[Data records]
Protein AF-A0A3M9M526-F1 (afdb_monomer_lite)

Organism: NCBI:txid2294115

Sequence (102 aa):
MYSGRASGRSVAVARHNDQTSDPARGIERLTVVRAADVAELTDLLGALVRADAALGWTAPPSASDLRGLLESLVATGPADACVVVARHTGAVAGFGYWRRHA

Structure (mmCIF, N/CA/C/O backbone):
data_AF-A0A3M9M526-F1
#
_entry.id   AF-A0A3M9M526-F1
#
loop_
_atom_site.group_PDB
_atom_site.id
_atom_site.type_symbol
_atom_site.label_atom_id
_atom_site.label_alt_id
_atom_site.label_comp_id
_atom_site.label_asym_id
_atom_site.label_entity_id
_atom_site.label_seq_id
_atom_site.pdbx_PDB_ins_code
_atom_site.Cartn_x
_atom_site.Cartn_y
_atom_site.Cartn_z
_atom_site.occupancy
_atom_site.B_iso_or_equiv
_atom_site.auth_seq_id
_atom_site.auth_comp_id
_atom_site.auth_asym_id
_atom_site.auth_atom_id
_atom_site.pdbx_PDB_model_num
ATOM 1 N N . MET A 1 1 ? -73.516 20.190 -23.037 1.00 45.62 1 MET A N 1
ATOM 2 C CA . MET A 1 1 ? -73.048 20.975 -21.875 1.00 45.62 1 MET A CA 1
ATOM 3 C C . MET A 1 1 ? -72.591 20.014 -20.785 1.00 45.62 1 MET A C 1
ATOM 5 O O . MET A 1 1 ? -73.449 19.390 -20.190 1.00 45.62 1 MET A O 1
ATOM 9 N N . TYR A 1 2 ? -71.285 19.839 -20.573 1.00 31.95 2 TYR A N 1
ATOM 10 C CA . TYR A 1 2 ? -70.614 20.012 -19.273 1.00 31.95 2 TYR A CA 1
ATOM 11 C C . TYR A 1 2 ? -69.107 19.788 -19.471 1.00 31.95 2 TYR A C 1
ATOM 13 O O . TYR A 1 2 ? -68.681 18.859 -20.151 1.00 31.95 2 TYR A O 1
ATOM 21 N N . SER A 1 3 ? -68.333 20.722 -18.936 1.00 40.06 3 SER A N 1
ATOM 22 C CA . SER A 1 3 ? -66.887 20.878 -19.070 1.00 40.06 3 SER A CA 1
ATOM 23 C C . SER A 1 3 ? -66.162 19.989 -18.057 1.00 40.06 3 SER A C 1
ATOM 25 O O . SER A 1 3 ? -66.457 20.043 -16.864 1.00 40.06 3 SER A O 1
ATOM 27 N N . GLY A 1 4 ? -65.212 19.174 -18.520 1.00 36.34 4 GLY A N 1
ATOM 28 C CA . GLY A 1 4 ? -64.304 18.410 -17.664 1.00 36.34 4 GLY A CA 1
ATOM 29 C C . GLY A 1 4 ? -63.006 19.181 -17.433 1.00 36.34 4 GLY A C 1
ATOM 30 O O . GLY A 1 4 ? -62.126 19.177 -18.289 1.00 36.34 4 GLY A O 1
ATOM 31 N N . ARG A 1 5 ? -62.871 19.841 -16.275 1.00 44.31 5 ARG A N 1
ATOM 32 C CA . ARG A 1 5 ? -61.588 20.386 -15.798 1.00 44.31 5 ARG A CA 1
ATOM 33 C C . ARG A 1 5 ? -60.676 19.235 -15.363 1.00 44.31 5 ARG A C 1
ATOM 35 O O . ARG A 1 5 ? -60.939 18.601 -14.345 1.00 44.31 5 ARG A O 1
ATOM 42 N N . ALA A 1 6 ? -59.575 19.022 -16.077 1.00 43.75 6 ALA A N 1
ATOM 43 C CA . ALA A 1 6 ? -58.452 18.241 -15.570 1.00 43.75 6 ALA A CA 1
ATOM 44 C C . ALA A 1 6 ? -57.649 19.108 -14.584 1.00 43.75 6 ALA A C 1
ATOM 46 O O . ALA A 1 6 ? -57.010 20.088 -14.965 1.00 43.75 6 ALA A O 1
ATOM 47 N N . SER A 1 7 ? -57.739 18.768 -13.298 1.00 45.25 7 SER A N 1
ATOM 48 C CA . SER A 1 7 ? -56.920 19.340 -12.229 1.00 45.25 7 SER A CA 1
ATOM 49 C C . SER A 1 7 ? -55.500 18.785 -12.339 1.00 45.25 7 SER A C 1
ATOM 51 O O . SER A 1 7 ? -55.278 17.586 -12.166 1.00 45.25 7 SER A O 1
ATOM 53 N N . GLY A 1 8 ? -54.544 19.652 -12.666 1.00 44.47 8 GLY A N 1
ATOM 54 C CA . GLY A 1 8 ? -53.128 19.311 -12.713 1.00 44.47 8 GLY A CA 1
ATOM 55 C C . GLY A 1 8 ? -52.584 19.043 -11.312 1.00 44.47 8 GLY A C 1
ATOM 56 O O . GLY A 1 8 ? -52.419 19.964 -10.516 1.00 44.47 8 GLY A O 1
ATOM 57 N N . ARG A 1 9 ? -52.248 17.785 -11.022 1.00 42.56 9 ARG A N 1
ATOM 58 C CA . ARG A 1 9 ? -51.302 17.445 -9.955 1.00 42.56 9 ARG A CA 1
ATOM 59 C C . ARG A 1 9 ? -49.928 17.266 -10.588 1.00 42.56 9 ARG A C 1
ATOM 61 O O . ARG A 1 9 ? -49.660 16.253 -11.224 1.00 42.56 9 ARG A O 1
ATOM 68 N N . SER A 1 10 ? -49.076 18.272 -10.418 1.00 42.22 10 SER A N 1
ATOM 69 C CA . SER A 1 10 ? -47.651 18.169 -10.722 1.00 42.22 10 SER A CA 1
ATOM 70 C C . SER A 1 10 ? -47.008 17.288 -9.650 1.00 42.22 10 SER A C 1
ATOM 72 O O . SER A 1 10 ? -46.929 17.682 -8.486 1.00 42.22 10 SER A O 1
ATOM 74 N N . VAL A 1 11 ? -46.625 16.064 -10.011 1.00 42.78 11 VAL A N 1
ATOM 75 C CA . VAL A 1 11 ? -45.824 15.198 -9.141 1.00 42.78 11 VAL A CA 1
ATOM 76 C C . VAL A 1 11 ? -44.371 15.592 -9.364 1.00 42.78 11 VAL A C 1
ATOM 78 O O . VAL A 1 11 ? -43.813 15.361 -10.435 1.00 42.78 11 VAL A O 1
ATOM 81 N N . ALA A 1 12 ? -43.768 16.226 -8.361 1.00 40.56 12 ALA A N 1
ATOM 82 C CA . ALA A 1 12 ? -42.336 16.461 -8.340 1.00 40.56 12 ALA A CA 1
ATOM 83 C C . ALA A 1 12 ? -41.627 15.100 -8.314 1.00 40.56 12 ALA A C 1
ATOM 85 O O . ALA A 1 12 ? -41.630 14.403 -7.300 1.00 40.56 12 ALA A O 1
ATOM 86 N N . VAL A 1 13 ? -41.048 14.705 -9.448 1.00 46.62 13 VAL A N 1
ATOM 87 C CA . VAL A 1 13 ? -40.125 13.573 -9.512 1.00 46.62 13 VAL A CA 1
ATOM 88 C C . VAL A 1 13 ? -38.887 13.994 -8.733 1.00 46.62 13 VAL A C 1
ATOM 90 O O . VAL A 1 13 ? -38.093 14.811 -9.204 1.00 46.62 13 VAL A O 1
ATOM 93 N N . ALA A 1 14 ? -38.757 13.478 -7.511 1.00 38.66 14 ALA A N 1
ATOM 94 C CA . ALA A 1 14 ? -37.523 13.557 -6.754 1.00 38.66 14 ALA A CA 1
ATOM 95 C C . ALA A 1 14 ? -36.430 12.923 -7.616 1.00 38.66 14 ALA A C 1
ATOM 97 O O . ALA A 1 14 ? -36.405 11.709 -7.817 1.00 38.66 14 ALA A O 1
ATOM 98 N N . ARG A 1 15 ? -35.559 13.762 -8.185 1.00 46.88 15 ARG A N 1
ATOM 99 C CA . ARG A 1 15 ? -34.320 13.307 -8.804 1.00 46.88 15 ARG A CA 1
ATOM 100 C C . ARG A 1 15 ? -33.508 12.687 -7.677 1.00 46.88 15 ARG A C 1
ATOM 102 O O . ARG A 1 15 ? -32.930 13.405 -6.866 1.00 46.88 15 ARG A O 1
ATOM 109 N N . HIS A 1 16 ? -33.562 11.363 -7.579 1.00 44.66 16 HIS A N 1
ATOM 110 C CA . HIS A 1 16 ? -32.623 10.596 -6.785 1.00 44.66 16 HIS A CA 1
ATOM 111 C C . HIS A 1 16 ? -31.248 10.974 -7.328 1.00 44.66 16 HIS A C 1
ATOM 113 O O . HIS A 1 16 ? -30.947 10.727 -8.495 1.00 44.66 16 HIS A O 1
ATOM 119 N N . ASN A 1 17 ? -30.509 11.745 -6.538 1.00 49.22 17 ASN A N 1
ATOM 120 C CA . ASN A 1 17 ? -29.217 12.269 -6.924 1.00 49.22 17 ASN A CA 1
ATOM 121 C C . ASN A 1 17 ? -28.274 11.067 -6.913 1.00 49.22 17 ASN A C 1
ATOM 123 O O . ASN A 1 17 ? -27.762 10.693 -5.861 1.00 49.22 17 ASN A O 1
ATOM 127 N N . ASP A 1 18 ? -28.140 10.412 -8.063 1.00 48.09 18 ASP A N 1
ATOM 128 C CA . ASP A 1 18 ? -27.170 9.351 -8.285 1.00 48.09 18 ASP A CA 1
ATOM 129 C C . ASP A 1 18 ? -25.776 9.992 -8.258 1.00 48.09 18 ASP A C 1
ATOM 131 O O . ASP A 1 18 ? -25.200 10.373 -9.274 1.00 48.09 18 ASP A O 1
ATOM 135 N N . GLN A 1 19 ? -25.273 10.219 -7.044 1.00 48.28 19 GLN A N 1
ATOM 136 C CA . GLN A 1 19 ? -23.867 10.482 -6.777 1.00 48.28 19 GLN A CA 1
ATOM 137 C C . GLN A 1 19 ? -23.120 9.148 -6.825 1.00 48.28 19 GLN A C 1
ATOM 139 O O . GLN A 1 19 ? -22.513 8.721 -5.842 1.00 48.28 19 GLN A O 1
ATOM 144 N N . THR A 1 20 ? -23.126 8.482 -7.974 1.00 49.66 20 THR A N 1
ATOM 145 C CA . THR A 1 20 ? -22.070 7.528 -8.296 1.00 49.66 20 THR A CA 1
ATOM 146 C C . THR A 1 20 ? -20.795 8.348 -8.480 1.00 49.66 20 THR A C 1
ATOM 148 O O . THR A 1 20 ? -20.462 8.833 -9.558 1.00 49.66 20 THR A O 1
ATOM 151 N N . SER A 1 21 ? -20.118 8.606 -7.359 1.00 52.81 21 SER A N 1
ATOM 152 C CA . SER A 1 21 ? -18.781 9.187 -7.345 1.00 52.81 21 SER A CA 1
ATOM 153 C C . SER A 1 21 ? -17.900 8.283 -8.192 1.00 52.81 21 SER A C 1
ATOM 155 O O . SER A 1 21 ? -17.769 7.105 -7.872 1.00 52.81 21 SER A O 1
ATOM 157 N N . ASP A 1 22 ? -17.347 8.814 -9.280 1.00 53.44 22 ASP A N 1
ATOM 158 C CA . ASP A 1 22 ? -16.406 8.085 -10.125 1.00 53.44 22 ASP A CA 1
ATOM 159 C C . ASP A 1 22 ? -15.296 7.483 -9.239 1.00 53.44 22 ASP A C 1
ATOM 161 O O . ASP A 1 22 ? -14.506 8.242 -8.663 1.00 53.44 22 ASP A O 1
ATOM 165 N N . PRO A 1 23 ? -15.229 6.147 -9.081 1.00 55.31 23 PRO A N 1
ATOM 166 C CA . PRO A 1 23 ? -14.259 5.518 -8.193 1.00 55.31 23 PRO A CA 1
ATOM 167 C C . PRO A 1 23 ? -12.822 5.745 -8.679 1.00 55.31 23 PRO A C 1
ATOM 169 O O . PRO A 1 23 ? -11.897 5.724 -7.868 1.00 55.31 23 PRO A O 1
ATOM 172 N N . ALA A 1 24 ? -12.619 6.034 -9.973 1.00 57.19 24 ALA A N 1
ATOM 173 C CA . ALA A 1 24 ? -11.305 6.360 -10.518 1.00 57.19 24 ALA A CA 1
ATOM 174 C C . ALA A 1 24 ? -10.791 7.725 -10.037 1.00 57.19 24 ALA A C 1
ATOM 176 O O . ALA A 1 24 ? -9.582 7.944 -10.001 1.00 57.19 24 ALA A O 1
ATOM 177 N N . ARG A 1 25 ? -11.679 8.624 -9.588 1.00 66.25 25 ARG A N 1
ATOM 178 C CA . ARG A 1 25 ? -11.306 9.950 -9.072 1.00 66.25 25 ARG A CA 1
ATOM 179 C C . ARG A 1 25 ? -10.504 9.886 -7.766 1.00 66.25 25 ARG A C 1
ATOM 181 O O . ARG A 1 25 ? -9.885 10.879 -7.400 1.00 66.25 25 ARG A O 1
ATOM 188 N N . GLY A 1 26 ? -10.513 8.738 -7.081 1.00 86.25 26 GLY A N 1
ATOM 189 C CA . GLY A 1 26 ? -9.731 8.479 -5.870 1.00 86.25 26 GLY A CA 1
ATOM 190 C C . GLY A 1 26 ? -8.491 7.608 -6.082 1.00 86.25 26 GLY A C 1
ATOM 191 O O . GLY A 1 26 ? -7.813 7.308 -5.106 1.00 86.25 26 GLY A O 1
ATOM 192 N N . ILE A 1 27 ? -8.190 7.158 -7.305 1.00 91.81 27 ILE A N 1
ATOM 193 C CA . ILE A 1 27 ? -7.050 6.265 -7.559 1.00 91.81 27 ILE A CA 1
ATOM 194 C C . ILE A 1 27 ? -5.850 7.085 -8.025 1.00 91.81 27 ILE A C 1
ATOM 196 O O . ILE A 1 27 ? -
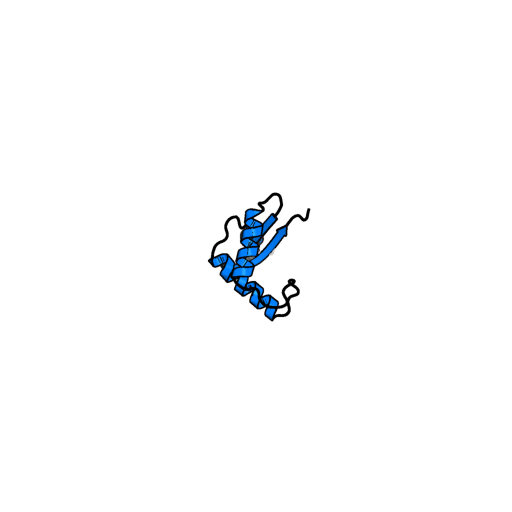5.858 7.697 -9.091 1.00 91.81 27 ILE A O 1
ATOM 200 N N . GLU A 1 28 ? -4.784 7.055 -7.237 1.00 92.94 28 GLU A N 1
ATOM 201 C CA . GLU A 1 28 ? -3.571 7.829 -7.461 1.00 92.94 28 GLU A CA 1
ATOM 202 C C . GLU A 1 28 ? -2.392 6.897 -7.725 1.00 92.94 28 GLU A C 1
ATOM 204 O O . GLU A 1 28 ? -2.119 5.974 -6.958 1.00 92.94 28 GLU A O 1
ATOM 209 N N . ARG A 1 29 ? -1.647 7.153 -8.803 1.00 93.69 29 ARG A N 1
ATOM 210 C CA . ARG A 1 29 ? -0.373 6.469 -9.033 1.00 93.69 29 ARG A CA 1
ATOM 211 C C . ARG A 1 29 ? 0.687 7.034 -8.100 1.00 93.69 29 ARG A C 1
ATOM 213 O O . ARG A 1 29 ? 0.933 8.242 -8.098 1.00 93.69 29 ARG A O 1
ATOM 220 N N . LEU A 1 30 ? 1.373 6.155 -7.381 1.00 93.25 30 LEU A N 1
ATOM 221 C CA . LEU A 1 30 ? 2.476 6.557 -6.523 1.00 93.25 30 LEU A CA 1
ATOM 222 C C . LEU A 1 30 ? 3.738 6.760 -7.373 1.00 93.25 30 LEU A C 1
ATOM 224 O O . LEU A 1 30 ? 4.218 5.837 -8.028 1.00 93.25 30 LEU A O 1
ATOM 228 N N . THR A 1 31 ? 4.267 7.983 -7.385 1.00 92.38 31 THR A N 1
ATOM 229 C CA . THR A 1 31 ? 5.542 8.328 -8.046 1.00 92.38 31 THR A CA 1
ATOM 230 C C . THR A 1 31 ? 6.654 8.660 -7.054 1.00 92.38 31 THR A C 1
ATOM 232 O O . THR A 1 31 ? 7.817 8.705 -7.435 1.00 92.38 31 THR A O 1
ATOM 235 N N . VAL A 1 32 ? 6.299 8.883 -5.787 1.00 92.94 32 VAL A N 1
ATOM 236 C CA . VAL A 1 32 ? 7.202 9.129 -4.660 1.00 92.94 32 VAL A CA 1
ATOM 237 C C . VAL A 1 32 ? 6.601 8.457 -3.433 1.00 92.94 32 VAL A C 1
ATOM 239 O O . VAL A 1 32 ? 5.401 8.580 -3.193 1.00 92.94 32 VAL A O 1
ATOM 242 N N . VAL A 1 33 ? 7.434 7.780 -2.645 1.00 95.00 33 VAL A N 1
ATOM 243 C CA . VAL A 1 33 ? 7.011 7.138 -1.396 1.00 95.00 33 VAL A CA 1
ATOM 244 C C . VAL A 1 33 ? 6.997 8.168 -0.271 1.00 95.00 33 VAL A C 1
ATOM 246 O O . VAL A 1 33 ? 8.027 8.765 0.042 1.00 95.00 33 VAL A O 1
ATOM 249 N N . ARG A 1 34 ? 5.833 8.383 0.353 1.00 95.44 34 ARG A N 1
ATOM 250 C CA . ARG A 1 34 ? 5.699 9.249 1.533 1.00 95.44 34 ARG A CA 1
ATOM 251 C C . ARG A 1 34 ? 5.505 8.414 2.791 1.00 95.44 34 ARG A C 1
ATOM 253 O O . ARG A 1 34 ? 4.934 7.329 2.753 1.00 95.44 34 ARG A O 1
ATOM 260 N N . ALA A 1 35 ? 5.930 8.955 3.932 1.00 94.88 35 ALA A N 1
ATOM 261 C CA . ALA A 1 35 ? 5.779 8.281 5.221 1.00 94.88 35 ALA A CA 1
ATOM 262 C C . ALA A 1 35 ? 4.309 7.982 5.572 1.00 94.88 35 ALA A C 1
ATOM 264 O O . ALA A 1 35 ? 4.031 6.919 6.117 1.00 94.88 35 ALA A O 1
ATOM 265 N N . ALA A 1 36 ? 3.384 8.883 5.219 1.00 93.88 36 ALA A N 1
ATOM 266 C CA . ALA A 1 36 ? 1.948 8.683 5.424 1.00 93.88 36 ALA A CA 1
ATOM 267 C C . ALA A 1 36 ? 1.409 7.492 4.614 1.00 93.88 36 ALA A C 1
ATOM 269 O O . ALA A 1 36 ? 0.715 6.648 5.168 1.00 93.88 36 ALA A O 1
ATOM 270 N N . ASP A 1 37 ? 1.814 7.369 3.345 1.00 93.69 37 ASP A N 1
ATOM 271 C CA . ASP A 1 37 ? 1.406 6.253 2.483 1.00 93.69 37 ASP A CA 1
ATOM 272 C C . ASP A 1 37 ? 1.884 4.916 3.056 1.00 93.69 37 ASP A C 1
ATOM 274 O O . ASP A 1 37 ? 1.123 3.956 3.118 1.00 93.69 37 ASP A O 1
ATOM 278 N N . VAL A 1 38 ? 3.131 4.869 3.540 1.00 97.25 38 VAL A N 1
ATOM 279 C CA . VAL A 1 38 ? 3.677 3.682 4.211 1.00 97.25 38 VAL A CA 1
ATOM 280 C C . VAL A 1 38 ? 2.868 3.346 5.462 1.00 97.25 38 VAL A C 1
ATOM 282 O O . VAL A 1 38 ? 2.525 2.185 5.652 1.00 97.25 38 VAL A O 1
ATOM 285 N N . ALA A 1 39 ? 2.560 4.326 6.313 1.00 97.25 39 ALA A N 1
ATOM 286 C CA . ALA A 1 39 ? 1.825 4.084 7.552 1.00 97.25 39 ALA A CA 1
ATOM 287 C C . ALA A 1 39 ? 0.407 3.555 7.281 1.00 97.25 39 ALA A C 1
ATOM 289 O O . ALA A 1 39 ? 0.066 2.466 7.736 1.00 97.25 39 ALA A O 1
ATOM 290 N N . GLU A 1 40 ? -0.380 4.264 6.467 1.00 97.00 40 GLU A N 1
ATOM 291 C CA . GLU A 1 40 ? -1.772 3.894 6.180 1.00 97.00 40 GLU A CA 1
ATOM 292 C C . GLU A 1 40 ? -1.877 2.538 5.467 1.00 97.00 40 GLU A C 1
ATOM 294 O O . GLU A 1 40 ? -2.738 1.720 5.795 1.00 97.00 40 GLU A O 1
ATOM 299 N N . LEU A 1 41 ? -0.973 2.254 4.523 1.00 96.31 41 LEU A N 1
ATOM 300 C CA . LEU A 1 41 ? -0.946 0.959 3.847 1.00 96.31 41 LEU A CA 1
ATOM 301 C C . LEU A 1 41 ? -0.477 -0.174 4.769 1.00 96.31 41 LEU A C 1
ATOM 303 O O . LEU A 1 41 ? -0.963 -1.296 4.634 1.00 96.31 41 LEU A O 1
ATOM 307 N N . THR A 1 42 ? 0.434 0.098 5.710 1.00 97.31 42 THR A N 1
ATOM 308 C CA . THR A 1 42 ? 0.879 -0.901 6.697 1.00 97.31 42 THR A CA 1
ATOM 309 C C . THR A 1 42 ? -0.281 -1.286 7.603 1.00 97.31 42 THR A C 1
ATOM 311 O O . THR A 1 42 ? -0.516 -2.474 7.827 1.00 97.31 42 THR A O 1
ATOM 314 N N . ASP A 1 43 ? -1.050 -0.301 8.066 1.00 96.81 43 ASP A N 1
ATOM 315 C CA . ASP A 1 43 ? -2.226 -0.540 8.898 1.00 96.81 43 ASP A CA 1
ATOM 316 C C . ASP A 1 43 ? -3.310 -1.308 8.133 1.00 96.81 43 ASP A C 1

What is being asked
Nothing but the lines from the one with "ATOM 279 C CA" through the last line of the records above should be retyped, and those word for word.

Solution to this problem
ATOM 279 C CA . VAL A 1 38 ? 3.677 3.682 4.211 1.00 97.25 38 VAL A CA 1
ATOM 280 C C . VAL A 1 38 ? 2.868 3.346 5.462 1.00 97.25 38 VAL A C 1
ATOM 282 O O . VAL A 1 38 ? 2.525 2.185 5.652 1.00 97.25 38 VAL A O 1
ATOM 285 N N . ALA A 1 39 ? 2.560 4.326 6.313 1.00 97.25 39 ALA A N 1
ATOM 286 C CA . ALA A 1 39 ? 1.825 4.084 7.552 1.00 97.25 39 ALA A CA 1
ATOM 287 C C . ALA A 1 39 ? 0.407 3.555 7.281 1.00 97.25 39 ALA A C 1
ATOM 289 O O . ALA A 1 39 ? 0.066 2.466 7.736 1.00 97.25 39 ALA A O 1
ATOM 290 N N . GLU A 1 40 ? -0.380 4.264 6.467 1.00 97.00 40 GLU A N 1
ATOM 291 C CA . GLU A 1 40 ? -1.772 3.894 6.180 1.00 97.00 40 GLU A CA 1
ATOM 292 C C . GLU A 1 40 ? -1.877 2.538 5.467 1.00 97.00 40 GLU A C 1
ATOM 294 O O . GLU A 1 40 ? -2.738 1.720 5.795 1.00 97.00 40 GLU A O 1
ATOM 299 N N . LEU A 1 41 ? -0.973 2.254 4.523 1.00 96.31 41 LEU A N 1
ATOM 300 C CA . LEU A 1 41 ? -0.946 0.959 3.847 1.00 96.31 41 LEU A CA 1
ATOM 301 C C . LEU A 1 41 ? -0.477 -0.174 4.769 1.00 96.31 41 LEU A C 1
ATOM 303 O O . LEU A 1 41 ? -0.963 -1.296 4.634 1.00 96.31 41 LEU A O 1
ATOM 307 N N . THR A 1 42 ? 0.434 0.098 5.710 1.00 97.31 42 THR A N 1
ATOM 308 C CA . THR A 1 42 ? 0.879 -0.901 6.697 1.00 97.31 42 THR A CA 1
ATOM 309 C C . THR A 1 42 ? -0.281 -1.286 7.603 1.00 97.31 42 THR A C 1
ATOM 311 O O . THR A 1 42 ? -0.516 -2.474 7.827 1.00 97.31 42 THR A O 1
ATOM 314 N N . ASP A 1 43 ? -1.050 -0.301 8.066 1.00 96.81 43 ASP A N 1
ATOM 315 C CA . ASP A 1 43 ? -2.226 -0.540 8.898 1.00 96.81 43 ASP A CA 1
ATOM 316 C C . ASP A 1 43 ? -3.310 -1.308 8.133 1.00 96.81 43 ASP A C 1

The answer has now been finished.